Od 2011 roku wszystkie silniki muszą spełniać wymagania IE2, a od 2015 roku jednostki 7,5-375 kW podpadają pod wymagania IE3. Od 2017 roku IE3 będzie obowiązywać także dla silników z zakresu 0,75-7,5 kW. W wielu sytuacjach najprostszym sposobem zapewnienia zgodności napędu z tymi wymaganiami jest wymiana na jednostkę sterowaną za pomocą falownika.
IPM od wewnątrz
W najpopularniejszym zakresie mocy 2-20 kW napędy zasilane są z sieci trójfazowej, mniejsze moce zwykle korzystają z sieci energetycznej jednofazowej. W tym przypadku moduł IPM integruje w sobie wiele elementów rozwiązania dyskretnego, jak pokazano na rysunku 2.
Jest to 6 tranzystorów IGBT lub MOSFET, 6 diod usprawniających, sterowniki bramek oraz pomocnicze elementy takie jak termistor, diody układu zasilania bootstrapem i podobne. Niektóre moduły mają wbudowany rezystor pomiarowy zapewniający kontrolę prądu płynącego przez poszczególne gałęzie mostka, spotyka się także komparatory i pojemności realizujące kondycjonowanie sygnału pomiarowego z tych rezystorów.

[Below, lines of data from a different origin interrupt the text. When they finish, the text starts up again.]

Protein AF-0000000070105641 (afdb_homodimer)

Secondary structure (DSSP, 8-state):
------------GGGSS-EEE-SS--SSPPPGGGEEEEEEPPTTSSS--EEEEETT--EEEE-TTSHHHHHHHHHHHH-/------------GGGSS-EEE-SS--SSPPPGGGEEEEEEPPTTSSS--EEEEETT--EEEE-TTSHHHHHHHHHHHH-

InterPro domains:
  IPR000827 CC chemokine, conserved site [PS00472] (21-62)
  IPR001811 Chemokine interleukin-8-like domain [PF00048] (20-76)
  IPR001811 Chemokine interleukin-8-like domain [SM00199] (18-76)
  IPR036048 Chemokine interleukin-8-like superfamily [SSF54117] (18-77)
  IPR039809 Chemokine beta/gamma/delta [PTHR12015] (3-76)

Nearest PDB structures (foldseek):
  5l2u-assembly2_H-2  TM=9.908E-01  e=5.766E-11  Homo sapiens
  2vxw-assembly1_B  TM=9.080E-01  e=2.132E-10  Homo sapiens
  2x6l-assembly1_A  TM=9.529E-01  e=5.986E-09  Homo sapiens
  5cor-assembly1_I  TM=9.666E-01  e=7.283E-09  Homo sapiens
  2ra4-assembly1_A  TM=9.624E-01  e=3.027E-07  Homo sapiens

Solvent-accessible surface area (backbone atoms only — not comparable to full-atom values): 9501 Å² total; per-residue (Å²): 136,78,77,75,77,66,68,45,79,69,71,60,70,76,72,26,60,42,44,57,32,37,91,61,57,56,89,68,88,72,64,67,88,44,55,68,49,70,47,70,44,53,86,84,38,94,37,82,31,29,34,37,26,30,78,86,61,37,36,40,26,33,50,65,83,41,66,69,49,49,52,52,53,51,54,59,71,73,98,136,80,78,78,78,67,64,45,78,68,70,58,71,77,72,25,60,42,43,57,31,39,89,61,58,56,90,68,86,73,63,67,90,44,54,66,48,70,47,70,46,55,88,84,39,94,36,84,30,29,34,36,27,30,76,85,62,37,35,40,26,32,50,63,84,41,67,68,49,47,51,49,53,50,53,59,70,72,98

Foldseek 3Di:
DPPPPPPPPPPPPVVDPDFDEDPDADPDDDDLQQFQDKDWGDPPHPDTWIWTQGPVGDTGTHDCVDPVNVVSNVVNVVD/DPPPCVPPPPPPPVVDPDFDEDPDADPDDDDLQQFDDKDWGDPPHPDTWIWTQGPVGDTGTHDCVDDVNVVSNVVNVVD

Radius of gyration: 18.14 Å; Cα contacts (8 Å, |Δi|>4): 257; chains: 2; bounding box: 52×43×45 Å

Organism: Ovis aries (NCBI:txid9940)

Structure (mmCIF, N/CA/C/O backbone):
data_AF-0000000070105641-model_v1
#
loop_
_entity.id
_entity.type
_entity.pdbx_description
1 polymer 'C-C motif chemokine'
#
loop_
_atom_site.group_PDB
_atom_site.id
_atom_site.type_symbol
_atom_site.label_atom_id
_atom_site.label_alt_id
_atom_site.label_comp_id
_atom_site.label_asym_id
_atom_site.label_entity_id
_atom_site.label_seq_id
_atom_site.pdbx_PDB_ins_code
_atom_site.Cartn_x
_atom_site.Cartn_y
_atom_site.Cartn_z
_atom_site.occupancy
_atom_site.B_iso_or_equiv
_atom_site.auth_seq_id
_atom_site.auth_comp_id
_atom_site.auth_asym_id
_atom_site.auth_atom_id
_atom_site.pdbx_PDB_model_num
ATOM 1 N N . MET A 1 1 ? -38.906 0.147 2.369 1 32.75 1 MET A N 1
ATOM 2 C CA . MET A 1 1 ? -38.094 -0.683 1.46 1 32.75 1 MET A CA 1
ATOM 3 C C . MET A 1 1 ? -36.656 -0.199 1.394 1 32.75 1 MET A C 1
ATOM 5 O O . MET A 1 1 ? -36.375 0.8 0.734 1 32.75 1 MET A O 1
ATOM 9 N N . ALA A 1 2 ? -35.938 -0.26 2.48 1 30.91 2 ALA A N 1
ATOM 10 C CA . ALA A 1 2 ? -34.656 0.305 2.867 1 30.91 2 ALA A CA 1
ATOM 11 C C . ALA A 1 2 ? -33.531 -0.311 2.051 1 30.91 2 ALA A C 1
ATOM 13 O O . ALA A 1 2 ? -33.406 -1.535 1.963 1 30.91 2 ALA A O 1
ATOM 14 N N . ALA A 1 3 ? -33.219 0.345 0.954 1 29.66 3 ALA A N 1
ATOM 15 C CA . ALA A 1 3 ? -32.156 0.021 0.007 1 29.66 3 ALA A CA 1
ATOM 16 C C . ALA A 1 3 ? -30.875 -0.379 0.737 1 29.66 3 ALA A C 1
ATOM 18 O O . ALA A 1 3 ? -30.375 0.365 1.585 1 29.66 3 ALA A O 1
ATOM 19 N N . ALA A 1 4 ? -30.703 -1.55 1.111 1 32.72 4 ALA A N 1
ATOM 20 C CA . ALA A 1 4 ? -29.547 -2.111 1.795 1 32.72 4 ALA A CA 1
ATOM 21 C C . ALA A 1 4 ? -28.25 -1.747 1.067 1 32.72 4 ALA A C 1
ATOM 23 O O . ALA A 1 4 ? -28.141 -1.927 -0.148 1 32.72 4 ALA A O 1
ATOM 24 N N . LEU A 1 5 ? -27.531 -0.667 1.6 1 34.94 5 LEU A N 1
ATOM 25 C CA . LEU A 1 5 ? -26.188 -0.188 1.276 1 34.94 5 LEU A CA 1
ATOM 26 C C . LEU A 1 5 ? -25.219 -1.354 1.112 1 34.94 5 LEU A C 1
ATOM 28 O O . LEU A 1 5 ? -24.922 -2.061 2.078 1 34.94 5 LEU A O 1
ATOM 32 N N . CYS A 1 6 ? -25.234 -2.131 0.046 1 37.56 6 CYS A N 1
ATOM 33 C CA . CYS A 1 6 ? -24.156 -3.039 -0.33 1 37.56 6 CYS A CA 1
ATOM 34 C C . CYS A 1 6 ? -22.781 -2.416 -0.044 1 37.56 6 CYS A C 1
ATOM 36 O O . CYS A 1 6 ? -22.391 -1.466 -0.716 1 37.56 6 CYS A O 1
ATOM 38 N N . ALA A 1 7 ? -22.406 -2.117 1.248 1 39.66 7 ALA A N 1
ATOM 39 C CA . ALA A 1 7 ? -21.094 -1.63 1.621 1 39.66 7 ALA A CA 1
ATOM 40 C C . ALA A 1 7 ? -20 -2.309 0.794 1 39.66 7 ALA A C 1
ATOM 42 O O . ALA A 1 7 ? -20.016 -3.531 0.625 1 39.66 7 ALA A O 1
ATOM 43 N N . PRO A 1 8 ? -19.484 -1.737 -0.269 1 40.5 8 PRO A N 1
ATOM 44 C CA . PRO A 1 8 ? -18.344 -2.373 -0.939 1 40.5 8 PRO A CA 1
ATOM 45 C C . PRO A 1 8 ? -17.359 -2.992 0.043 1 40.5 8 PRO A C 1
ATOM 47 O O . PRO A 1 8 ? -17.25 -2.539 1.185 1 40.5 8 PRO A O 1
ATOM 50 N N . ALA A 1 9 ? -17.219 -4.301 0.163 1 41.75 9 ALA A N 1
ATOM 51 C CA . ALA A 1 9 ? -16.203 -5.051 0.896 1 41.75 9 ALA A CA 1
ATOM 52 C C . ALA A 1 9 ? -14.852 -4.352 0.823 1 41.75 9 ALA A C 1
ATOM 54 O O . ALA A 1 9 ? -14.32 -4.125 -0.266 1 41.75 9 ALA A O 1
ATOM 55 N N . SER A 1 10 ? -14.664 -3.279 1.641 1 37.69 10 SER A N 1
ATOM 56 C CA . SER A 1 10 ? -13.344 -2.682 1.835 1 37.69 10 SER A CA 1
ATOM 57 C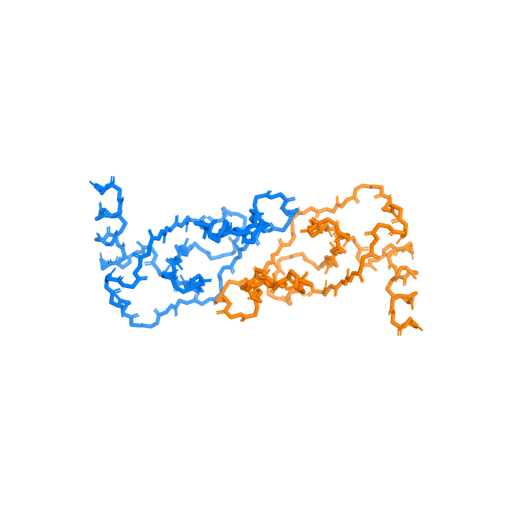 C . SER A 1 10 ? -12.242 -3.736 1.768 1 37.69 10 SER A C 1
ATOM 59 O O . SER A 1 10 ? -12.195 -4.641 2.604 1 37.69 10 SER A O 1
ATOM 61 N N . ALA A 1 11 ? -11.875 -4.293 0.778 1 43.78 11 ALA A N 1
ATOM 62 C CA . ALA A 1 11 ? -10.633 -5.066 0.783 1 43.78 11 ALA A CA 1
ATOM 63 C C . ALA A 1 11 ? -9.648 -4.516 1.807 1 43.78 11 ALA A C 1
ATOM 65 O O . ALA A 1 11 ? -9.219 -3.365 1.707 1 43.78 11 ALA A O 1
ATOM 66 N N . SER A 1 12 ? -9.805 -4.723 3.176 1 42 12 SER A N 1
ATOM 67 C CA . SER A 1 12 ? -8.898 -4.324 4.246 1 42 12 SER A CA 1
ATOM 68 C C . SER A 1 12 ? -7.445 -4.371 3.779 1 42 12 SER A C 1
ATOM 70 O O . SER A 1 12 ? -7.043 -5.297 3.072 1 42 12 SER A O 1
ATOM 72 N N . PRO A 1 13 ? -6.668 -3.348 3.645 1 44.66 13 PRO A N 1
ATOM 73 C CA . PRO A 1 13 ? -5.227 -3.328 3.393 1 44.66 13 PRO A CA 1
ATOM 74 C C . PRO A 1 13 ? -4.488 -4.473 4.086 1 44.66 13 PRO A C 1
ATOM 76 O O . PRO A 1 13 ? -3.355 -4.793 3.723 1 44.66 13 PRO A O 1
ATOM 79 N N . TYR A 1 14 ? -5.141 -4.988 5.203 1 44.59 14 TYR A N 1
ATOM 80 C CA . TYR A 1 14 ? -4.41 -5.91 6.066 1 44.59 14 TYR A CA 1
ATOM 81 C C . TYR A 1 14 ? -4.223 -7.262 5.387 1 44.59 14 TYR A C 1
ATOM 83 O O . TYR A 1 14 ? -3.262 -7.98 5.668 1 44.59 14 TYR A O 1
ATOM 91 N N . ALA A 1 15 ? -5.039 -7.602 4.516 1 56 15 ALA A N 1
ATOM 92 C CA . ALA A 1 15 ? -4.926 -8.969 4.004 1 56 15 ALA A CA 1
ATOM 93 C C . ALA A 1 15 ? -3.879 -9.055 2.896 1 56 15 ALA A C 1
ATOM 95 O O . ALA A 1 15 ? -3.588 -10.141 2.391 1 56 15 ALA A O 1
ATOM 96 N N . SER A 1 16 ? -3.32 -7.863 2.523 1 71 16 SER A N 1
ATOM 97 C CA . SER A 1 16 ? -2.355 -7.82 1.43 1 71 16 SER A CA 1
ATOM 98 C C . SER A 1 16 ? -0.929 -7.973 1.946 1 71 16 SER A C 1
ATOM 100 O O . SER A 1 16 ? -0.612 -7.527 3.051 1 71 16 SER A O 1
ATOM 102 N N . ASP A 1 17 ? -0.22 -8.938 1.29 1 87.94 17 ASP A N 1
ATOM 103 C CA . ASP A 1 17 ? 1.195 -9.141 1.583 1 87.94 17 ASP A CA 1
ATOM 104 C C . ASP A 1 17 ? 1.986 -7.848 1.395 1 87.94 17 ASP A C 1
ATOM 106 O O . ASP A 1 17 ? 3.08 -7.699 1.942 1 87.94 17 ASP A O 1
ATOM 110 N N . THR A 1 18 ? 1.288 -6.801 0.817 1 94.06 18 THR A N 1
ATOM 111 C CA . THR A 1 18 ? 2.021 -5.562 0.578 1 94.06 18 THR A CA 1
ATOM 112 C C . THR A 1 18 ? 1.883 -4.613 1.764 1 94.06 18 THR A C 1
ATOM 114 O O . THR A 1 18 ? 0.966 -4.754 2.574 1 94.06 18 THR A O 1
ATOM 117 N N . THR A 1 19 ? 2.793 -3.814 2.031 1 92.31 19 THR A N 1
ATOM 118 C CA . THR A 1 19 ? 2.805 -2.768 3.047 1 92.31 19 THR A CA 1
ATOM 119 C C . THR A 1 19 ? 2.879 -1.388 2.398 1 92.31 19 THR A C 1
ATOM 121 O O . THR A 1 19 ? 3.758 -1.129 1.574 1 92.31 19 THR A O 1
ATOM 124 N N . PRO A 1 20 ? 1.908 -0.524 2.691 1 94.38 20 PRO A N 1
ATOM 125 C CA . PRO A 1 20 ? 2.021 0.841 2.172 1 94.38 20 PRO A CA 1
ATOM 126 C C . PRO A 1 20 ? 3.195 1.606 2.777 1 94.38 20 PRO A C 1
ATOM 128 O O . PRO A 1 20 ? 3.387 1.587 3.996 1 94.38 20 PRO A O 1
ATOM 131 N N . CYS A 1 21 ? 3.947 2.236 1.939 1 95.94 21 CYS A N 1
ATOM 132 C CA . CYS A 1 21 ? 5.07 3.074 2.342 1 95.94 21 CYS A CA 1
ATOM 133 C C . CYS A 1 21 ? 4.938 4.48 1.771 1 95.94 21 CYS A C 1
ATOM 135 O O . CYS A 1 21 ? 4.301 4.676 0.734 1 95.94 21 CYS A O 1
ATOM 137 N N . CYS A 1 22 ? 5.496 5.461 2.506 1 96.94 22 CYS A N 1
ATOM 138 C CA . CYS A 1 22 ? 5.586 6.84 2.045 1 96.94 22 CYS A CA 1
ATOM 139 C C . CYS A 1 22 ? 7.004 7.18 1.603 1 96.94 22 CYS A C 1
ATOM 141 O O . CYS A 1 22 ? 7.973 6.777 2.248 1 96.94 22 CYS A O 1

Umieszczenie prawie wszystkiego w jednej obudowie niewątpliwie zmniejsza wymiary sterownika o około 50% w porównaniu do elementów dyskretnych, poprawia też niezawodność. Użycie IPM-a jest też prostsze, bo większość połączeń zrealizowano wewnątrz jego obudowy. Zwarta konstrukcja jest też lepsza od strony EMC, ma mniejsze reaktancje pasożytnicze i tym samym pracuje bardziej stabilnie.
Szczególnie korzystnie wypada tutaj integracja drivera blisko bramki tranzystora mocy, gdyż znacznie zmniejsza to emisję zaburzeń EM. Dla konstruktora moduł IPM jest łatwiejszy w implementacji i szybciej za jego pomocą można przygotować projekt. Ogranicza on ryzyko projektowe, gdyż konstrukcja IPM-a została wcześniej dokładnie przebadania przez producenta i wiadomo, co się można po niej spodziewać. Można też liczyć na wsparcie techniczne producenta i dystrybutora oraz na oprogramowanie, które pomoże w implementacji.
Mimo tych ważnych czynników przewagi nadal wielu konstruktorów woli rozwiązania dyskretne, bo usiłuje obniżyć koszty do minimum przez zapewnienie maksymalnego dopasowania układu do wymagań aplikacyjnych. Takie działania widać głównie w zakresie wersji przeznaczonych do współpracy z silnikami o dużej mocy, bo tam oferta rynkowa IMS-ów nie jest jeszcze tak szeroka, aby zaspokoić większość wymagań konstruktorów.
Dla aplikacji o mniejszej mocy widać, że rozwiązania IMS-owe zyskują przewagę po stronie technicznej i problemem, jaki pozostaje jeszcze nierozwiązany, są wyższe koszty. Specjaliści wskazują jednak, że gdy dokładnie policzy się wszystkie koszty rozwiązania dyskretnego i modułowego, różnica staje się nieznacząca.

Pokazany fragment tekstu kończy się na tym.